11 ]tion possible: [in the presence of witnesses], then (say) "of three? of some?"
12 ]eis ·, the stop is vestigial; not seemingly a dicolon. At the end, de ti but something or de ti.
13 ]o or ]theta. Perhaps "Did I receive something?"—"As if after all we didn’t all see it at close quarters." Or, if "not after all" should begin its clause, "ridiculous" (the stripped fibres might conceal a stop, or even a dicolon) "we did not see it correctly, those of us present." No sign of a dicolon after "nearby," although the surface is partly preserved.
15 ]nonti, 16 ]anonti: -anōn ti? or a verbal form? After "you took" and "I have taken" (lines 11, 13), the altercation might continue (say) "and you were present for me taking it, runaway?" : "In any case: you were present taking it?" : "Obviously."

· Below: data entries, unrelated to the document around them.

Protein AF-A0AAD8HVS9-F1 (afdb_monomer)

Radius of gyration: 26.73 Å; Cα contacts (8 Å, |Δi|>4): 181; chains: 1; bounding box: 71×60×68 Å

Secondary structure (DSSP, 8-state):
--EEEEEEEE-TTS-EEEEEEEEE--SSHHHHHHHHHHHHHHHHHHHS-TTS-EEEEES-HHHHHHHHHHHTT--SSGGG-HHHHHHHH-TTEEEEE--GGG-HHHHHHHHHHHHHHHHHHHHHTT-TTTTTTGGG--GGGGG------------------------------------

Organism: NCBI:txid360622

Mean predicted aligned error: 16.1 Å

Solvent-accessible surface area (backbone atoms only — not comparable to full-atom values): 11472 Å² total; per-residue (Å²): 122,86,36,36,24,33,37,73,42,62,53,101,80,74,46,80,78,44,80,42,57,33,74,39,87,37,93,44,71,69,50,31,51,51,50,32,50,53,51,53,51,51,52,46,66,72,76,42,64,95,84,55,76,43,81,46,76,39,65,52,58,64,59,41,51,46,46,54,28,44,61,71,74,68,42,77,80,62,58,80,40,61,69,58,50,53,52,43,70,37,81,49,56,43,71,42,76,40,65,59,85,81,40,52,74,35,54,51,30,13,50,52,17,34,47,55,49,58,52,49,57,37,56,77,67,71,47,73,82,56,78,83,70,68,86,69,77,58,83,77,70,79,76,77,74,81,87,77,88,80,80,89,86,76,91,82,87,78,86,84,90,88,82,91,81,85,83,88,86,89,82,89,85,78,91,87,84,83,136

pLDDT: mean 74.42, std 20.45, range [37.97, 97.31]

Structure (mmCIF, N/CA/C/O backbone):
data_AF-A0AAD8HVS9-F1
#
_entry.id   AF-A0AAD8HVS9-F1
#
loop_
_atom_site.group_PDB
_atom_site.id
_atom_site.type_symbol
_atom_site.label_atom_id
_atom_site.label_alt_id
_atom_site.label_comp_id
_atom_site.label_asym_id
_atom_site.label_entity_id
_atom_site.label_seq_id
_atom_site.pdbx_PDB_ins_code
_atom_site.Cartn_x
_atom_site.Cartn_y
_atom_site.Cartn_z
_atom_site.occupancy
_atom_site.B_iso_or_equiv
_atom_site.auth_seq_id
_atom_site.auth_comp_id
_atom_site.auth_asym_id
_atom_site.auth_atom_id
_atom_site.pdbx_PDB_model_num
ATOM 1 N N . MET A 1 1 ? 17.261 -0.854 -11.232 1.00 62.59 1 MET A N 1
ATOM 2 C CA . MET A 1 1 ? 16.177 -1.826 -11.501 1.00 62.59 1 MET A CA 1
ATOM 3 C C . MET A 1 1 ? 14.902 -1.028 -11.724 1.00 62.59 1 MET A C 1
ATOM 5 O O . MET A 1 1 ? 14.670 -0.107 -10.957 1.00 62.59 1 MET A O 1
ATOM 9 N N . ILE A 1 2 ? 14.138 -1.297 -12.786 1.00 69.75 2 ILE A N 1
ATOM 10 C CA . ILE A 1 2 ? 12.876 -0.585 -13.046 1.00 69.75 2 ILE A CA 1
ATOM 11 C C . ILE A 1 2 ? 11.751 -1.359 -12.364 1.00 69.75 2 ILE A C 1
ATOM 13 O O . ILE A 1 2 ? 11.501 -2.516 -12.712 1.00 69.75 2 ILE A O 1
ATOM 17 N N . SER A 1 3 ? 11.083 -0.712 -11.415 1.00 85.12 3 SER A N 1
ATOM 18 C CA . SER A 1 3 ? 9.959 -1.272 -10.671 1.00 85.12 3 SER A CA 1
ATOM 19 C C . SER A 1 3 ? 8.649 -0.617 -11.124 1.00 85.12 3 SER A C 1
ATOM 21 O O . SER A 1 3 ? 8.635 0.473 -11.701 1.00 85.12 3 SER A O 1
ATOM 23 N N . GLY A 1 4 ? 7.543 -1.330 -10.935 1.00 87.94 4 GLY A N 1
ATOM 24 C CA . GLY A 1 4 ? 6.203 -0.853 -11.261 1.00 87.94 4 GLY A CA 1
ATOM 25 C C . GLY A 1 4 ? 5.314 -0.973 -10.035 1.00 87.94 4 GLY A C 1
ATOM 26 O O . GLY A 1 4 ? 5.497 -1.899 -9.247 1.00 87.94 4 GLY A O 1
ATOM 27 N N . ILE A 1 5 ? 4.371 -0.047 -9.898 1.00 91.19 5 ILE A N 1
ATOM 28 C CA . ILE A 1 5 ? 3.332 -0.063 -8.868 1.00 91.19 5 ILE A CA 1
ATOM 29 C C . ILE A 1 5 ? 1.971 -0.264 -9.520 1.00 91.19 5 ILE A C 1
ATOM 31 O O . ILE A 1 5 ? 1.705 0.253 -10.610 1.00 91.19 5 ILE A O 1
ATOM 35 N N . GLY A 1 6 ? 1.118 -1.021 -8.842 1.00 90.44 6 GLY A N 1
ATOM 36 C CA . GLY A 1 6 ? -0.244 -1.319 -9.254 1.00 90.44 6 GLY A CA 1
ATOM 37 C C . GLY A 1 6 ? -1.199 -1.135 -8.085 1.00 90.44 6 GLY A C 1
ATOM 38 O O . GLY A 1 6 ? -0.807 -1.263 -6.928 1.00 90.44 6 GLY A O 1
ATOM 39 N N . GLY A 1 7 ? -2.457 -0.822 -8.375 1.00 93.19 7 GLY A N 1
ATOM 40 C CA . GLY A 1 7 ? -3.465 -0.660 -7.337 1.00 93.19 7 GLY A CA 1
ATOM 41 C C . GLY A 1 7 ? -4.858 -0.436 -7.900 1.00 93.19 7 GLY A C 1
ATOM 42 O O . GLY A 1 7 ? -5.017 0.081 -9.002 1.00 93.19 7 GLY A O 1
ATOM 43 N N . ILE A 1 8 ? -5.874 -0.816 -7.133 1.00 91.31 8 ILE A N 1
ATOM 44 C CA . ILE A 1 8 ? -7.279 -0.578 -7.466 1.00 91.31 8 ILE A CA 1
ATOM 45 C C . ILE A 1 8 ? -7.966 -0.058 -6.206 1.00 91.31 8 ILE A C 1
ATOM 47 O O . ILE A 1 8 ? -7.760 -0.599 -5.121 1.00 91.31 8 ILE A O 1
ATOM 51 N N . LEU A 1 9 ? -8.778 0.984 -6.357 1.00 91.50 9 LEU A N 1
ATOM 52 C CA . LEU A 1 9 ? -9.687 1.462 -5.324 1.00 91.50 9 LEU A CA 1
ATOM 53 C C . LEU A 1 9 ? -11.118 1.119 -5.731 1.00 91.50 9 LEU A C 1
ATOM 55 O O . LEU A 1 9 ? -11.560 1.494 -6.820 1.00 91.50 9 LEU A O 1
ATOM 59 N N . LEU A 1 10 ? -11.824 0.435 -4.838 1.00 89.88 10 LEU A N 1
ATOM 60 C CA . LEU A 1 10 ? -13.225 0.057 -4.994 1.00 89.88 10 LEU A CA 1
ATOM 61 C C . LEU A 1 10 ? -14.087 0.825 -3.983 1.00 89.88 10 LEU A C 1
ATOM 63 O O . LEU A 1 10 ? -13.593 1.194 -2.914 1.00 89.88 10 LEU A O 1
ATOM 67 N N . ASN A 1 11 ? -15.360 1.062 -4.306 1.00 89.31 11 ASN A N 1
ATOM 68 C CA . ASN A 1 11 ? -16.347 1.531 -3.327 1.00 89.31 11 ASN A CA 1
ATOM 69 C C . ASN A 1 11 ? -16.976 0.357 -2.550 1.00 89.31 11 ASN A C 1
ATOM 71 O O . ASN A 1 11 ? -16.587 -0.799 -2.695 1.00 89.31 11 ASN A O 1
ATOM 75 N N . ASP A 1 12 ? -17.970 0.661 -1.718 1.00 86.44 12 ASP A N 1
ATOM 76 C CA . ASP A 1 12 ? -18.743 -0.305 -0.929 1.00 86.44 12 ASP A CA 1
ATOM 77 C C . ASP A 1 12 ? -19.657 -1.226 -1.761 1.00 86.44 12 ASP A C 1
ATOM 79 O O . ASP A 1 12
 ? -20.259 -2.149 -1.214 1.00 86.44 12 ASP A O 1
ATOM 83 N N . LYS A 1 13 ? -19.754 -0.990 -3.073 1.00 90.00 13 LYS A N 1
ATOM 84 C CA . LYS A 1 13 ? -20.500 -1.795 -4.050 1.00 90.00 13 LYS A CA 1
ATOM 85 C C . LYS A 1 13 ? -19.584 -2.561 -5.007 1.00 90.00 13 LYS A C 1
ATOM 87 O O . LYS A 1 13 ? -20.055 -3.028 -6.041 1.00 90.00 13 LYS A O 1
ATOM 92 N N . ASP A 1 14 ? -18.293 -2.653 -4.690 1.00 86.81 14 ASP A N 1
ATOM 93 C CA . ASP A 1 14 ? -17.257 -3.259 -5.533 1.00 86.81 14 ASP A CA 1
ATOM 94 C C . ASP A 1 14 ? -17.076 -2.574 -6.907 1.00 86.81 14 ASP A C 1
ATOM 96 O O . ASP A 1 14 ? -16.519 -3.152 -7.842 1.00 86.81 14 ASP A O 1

16 pantōs in any case: the dicolon following is likely, although the lower dot is dim. This might be a one-word comment, as at Menander’s Epitrepontes 238; but there is no sign of a dicolon at the end of line 15, although the paragraph indicates a change of speaker at some point in the line.

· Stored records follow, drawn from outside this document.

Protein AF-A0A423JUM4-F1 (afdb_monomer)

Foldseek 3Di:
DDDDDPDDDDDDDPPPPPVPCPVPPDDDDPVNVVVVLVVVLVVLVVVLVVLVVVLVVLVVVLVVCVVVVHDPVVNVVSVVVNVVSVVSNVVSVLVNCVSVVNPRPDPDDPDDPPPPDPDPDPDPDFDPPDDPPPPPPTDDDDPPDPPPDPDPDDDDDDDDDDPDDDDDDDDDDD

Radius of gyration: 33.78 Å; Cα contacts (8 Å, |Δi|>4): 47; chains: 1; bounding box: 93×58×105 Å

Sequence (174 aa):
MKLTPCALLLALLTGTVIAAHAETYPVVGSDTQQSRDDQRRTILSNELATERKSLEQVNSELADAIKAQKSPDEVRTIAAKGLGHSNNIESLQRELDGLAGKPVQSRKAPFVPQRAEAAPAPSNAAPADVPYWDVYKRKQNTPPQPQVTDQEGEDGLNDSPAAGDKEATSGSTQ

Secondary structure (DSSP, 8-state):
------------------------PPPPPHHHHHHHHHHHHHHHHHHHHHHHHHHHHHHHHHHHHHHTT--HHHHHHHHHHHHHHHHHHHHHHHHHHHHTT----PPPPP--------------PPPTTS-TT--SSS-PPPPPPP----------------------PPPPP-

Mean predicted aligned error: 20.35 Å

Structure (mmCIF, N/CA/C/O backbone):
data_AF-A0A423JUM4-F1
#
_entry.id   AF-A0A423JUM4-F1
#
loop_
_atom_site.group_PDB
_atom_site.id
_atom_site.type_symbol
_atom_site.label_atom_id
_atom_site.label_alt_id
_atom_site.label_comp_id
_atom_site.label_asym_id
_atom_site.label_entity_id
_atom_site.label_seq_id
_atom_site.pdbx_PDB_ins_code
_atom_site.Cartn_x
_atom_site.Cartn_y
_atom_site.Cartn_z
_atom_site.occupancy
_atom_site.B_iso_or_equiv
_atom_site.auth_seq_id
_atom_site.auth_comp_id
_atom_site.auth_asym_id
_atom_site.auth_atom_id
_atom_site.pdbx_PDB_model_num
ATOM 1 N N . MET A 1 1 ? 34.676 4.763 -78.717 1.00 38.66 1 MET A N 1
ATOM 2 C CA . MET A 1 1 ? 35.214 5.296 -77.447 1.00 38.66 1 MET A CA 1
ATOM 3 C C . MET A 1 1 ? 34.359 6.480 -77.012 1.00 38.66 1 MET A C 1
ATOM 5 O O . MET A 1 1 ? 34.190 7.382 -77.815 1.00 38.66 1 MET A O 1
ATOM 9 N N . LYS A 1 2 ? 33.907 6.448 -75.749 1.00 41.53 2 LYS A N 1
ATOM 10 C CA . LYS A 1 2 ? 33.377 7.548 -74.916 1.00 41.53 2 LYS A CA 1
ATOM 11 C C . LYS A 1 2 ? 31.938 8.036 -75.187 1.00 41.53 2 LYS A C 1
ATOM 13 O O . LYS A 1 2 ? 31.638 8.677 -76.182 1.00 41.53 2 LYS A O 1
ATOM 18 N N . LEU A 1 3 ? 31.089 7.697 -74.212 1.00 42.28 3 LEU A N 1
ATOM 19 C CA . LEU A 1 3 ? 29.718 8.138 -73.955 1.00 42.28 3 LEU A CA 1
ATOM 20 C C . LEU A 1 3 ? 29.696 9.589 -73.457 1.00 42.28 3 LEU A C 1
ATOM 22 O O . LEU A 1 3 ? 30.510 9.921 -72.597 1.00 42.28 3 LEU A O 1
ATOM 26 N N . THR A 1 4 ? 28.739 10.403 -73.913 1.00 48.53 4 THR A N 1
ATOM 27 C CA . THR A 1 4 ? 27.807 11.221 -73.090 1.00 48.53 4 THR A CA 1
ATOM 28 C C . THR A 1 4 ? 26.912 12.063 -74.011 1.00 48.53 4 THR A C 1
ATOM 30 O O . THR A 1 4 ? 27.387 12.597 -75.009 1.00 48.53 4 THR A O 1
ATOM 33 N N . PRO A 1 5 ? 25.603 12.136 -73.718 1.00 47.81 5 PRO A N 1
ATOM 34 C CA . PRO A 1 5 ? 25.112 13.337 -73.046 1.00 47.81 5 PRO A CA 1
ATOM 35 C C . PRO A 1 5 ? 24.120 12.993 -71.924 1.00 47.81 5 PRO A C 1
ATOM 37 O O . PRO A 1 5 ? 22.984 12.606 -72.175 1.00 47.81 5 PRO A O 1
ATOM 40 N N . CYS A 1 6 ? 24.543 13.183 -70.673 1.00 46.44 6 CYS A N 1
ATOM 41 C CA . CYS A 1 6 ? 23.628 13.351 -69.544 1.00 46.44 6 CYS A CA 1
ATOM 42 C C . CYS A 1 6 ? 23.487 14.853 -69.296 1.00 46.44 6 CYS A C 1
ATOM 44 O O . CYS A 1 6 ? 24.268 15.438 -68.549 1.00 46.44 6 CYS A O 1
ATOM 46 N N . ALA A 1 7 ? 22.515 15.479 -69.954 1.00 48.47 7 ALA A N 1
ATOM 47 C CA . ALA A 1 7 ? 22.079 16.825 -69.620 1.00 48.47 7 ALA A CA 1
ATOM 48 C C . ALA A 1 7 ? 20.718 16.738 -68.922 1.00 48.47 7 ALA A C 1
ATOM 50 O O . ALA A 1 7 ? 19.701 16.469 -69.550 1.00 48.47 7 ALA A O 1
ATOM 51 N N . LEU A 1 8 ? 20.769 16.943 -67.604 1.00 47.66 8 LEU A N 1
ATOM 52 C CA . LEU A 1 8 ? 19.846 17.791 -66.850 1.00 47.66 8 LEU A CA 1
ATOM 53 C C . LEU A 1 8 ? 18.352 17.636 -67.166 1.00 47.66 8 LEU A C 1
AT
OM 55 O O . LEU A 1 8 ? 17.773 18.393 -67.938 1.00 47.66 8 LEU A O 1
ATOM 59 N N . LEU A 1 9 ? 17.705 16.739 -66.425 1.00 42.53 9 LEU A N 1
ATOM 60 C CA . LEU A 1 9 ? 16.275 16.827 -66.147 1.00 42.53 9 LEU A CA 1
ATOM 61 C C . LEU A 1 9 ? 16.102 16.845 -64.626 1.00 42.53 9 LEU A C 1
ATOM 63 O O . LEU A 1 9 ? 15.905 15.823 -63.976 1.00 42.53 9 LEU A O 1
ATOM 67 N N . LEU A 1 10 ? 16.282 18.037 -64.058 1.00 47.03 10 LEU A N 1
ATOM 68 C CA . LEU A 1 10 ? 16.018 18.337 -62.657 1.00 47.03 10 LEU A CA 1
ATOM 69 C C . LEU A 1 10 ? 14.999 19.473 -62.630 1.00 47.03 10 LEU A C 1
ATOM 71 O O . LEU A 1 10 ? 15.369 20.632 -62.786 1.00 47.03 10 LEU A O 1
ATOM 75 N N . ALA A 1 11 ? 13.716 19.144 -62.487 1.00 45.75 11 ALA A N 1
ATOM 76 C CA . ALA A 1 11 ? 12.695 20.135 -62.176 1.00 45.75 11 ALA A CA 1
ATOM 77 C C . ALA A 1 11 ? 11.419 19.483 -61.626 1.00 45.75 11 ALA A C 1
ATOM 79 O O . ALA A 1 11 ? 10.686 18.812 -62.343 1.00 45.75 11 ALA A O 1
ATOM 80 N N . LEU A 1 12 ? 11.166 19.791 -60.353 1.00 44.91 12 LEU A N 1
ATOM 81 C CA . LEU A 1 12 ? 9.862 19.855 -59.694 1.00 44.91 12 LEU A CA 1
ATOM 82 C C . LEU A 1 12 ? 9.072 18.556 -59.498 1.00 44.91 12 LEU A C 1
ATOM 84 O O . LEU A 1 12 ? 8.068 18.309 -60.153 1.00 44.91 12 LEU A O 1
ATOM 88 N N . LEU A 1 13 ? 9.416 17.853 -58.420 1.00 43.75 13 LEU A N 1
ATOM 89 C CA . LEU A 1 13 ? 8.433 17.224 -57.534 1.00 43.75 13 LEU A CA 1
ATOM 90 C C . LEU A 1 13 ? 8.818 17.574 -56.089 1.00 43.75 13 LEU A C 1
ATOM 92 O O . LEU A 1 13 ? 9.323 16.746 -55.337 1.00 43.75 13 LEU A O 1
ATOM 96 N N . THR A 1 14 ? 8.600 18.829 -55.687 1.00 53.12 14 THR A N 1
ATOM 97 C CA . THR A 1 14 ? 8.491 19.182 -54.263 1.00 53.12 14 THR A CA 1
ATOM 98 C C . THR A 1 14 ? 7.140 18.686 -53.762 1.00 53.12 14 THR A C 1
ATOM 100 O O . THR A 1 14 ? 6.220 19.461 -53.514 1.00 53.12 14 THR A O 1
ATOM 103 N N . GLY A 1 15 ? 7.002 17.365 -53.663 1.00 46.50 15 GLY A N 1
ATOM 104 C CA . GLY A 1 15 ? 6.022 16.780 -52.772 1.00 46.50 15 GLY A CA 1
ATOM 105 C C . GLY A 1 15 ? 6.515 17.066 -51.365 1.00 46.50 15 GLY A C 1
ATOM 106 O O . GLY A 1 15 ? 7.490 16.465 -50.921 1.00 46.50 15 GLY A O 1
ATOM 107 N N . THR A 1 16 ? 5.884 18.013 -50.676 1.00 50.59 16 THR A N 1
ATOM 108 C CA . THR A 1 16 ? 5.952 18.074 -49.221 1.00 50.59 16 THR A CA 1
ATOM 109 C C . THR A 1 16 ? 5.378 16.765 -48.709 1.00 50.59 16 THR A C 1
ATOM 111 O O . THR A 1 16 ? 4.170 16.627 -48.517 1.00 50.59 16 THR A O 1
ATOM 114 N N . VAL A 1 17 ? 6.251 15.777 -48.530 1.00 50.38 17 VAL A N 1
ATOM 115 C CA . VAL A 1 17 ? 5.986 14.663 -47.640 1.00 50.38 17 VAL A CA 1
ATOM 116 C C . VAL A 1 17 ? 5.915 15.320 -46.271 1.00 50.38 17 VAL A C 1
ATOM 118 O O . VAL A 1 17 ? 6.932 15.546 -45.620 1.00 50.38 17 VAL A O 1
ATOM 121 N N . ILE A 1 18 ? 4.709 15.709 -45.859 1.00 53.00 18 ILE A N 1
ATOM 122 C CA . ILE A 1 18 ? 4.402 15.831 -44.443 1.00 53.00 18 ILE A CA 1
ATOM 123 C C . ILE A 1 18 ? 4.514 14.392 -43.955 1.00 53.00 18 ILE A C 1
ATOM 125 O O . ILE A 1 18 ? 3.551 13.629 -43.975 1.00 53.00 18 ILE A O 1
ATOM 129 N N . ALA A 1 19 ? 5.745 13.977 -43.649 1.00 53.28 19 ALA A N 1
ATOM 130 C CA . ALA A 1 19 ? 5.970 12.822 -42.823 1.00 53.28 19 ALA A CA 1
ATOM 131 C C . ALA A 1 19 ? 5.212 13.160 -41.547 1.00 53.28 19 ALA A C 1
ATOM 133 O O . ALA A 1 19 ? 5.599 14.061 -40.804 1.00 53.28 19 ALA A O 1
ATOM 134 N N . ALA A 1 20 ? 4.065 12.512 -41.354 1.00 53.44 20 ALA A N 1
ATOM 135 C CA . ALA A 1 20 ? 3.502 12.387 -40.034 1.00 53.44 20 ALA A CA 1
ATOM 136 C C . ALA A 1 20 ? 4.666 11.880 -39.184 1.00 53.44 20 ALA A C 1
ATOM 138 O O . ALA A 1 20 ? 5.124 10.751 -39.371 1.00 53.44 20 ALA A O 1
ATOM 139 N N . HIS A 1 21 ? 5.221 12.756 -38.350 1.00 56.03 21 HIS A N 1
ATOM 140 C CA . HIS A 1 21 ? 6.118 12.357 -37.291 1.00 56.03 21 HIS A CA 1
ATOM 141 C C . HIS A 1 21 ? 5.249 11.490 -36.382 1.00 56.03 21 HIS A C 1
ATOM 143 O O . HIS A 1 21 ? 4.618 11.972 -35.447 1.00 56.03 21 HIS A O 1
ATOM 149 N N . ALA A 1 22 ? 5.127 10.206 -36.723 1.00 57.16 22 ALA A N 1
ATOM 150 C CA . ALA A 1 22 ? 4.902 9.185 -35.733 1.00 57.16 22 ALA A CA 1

"Obviously" might be a one-word utterance (Alexis 177.6, as articulated by Meineke); or a one-word clause (Aristophanes, Wasps 442). Again there is no sign of a dicolon after it.
17 "What is it? Wait and restrain yourself at your leisure?" Cf. Menander, Samia 327. The traces before "yourself" most suggest sigma; but a small disturbance of the fibres may be enough to conceal the right-hand tip of the cross-bar of epsilon.
Below the beginning, damaged fibres; a paragraph may or may not have been written.
18 f. For example: "You were present" (cf. 15–16). "I observe the matter" (Samia 153–4), "I have it. / This is your work, / just now I learned." But there are two uncertainties about the punctuation. (i) After "matter," high ink has the right shape for an apostrophe, but another spot below remains unaccounted for: was it a middle stop? or might it be taken with the high ink to form a dicolon? (ii) What follows "I have" might be a stop, or a damaged dicolon.
The decipherment of the marginal note remains doubtful. We take the squiggle as an all-purpose abbreviation mark (as often in documents), we could interpret "to Kallian..., Kallianakti" attested names, though not in Comedy; then possibly "fight"? If this is a gloss, there must have been some equivalent in the text; yet the space and the sense leave little room for manoeuvre.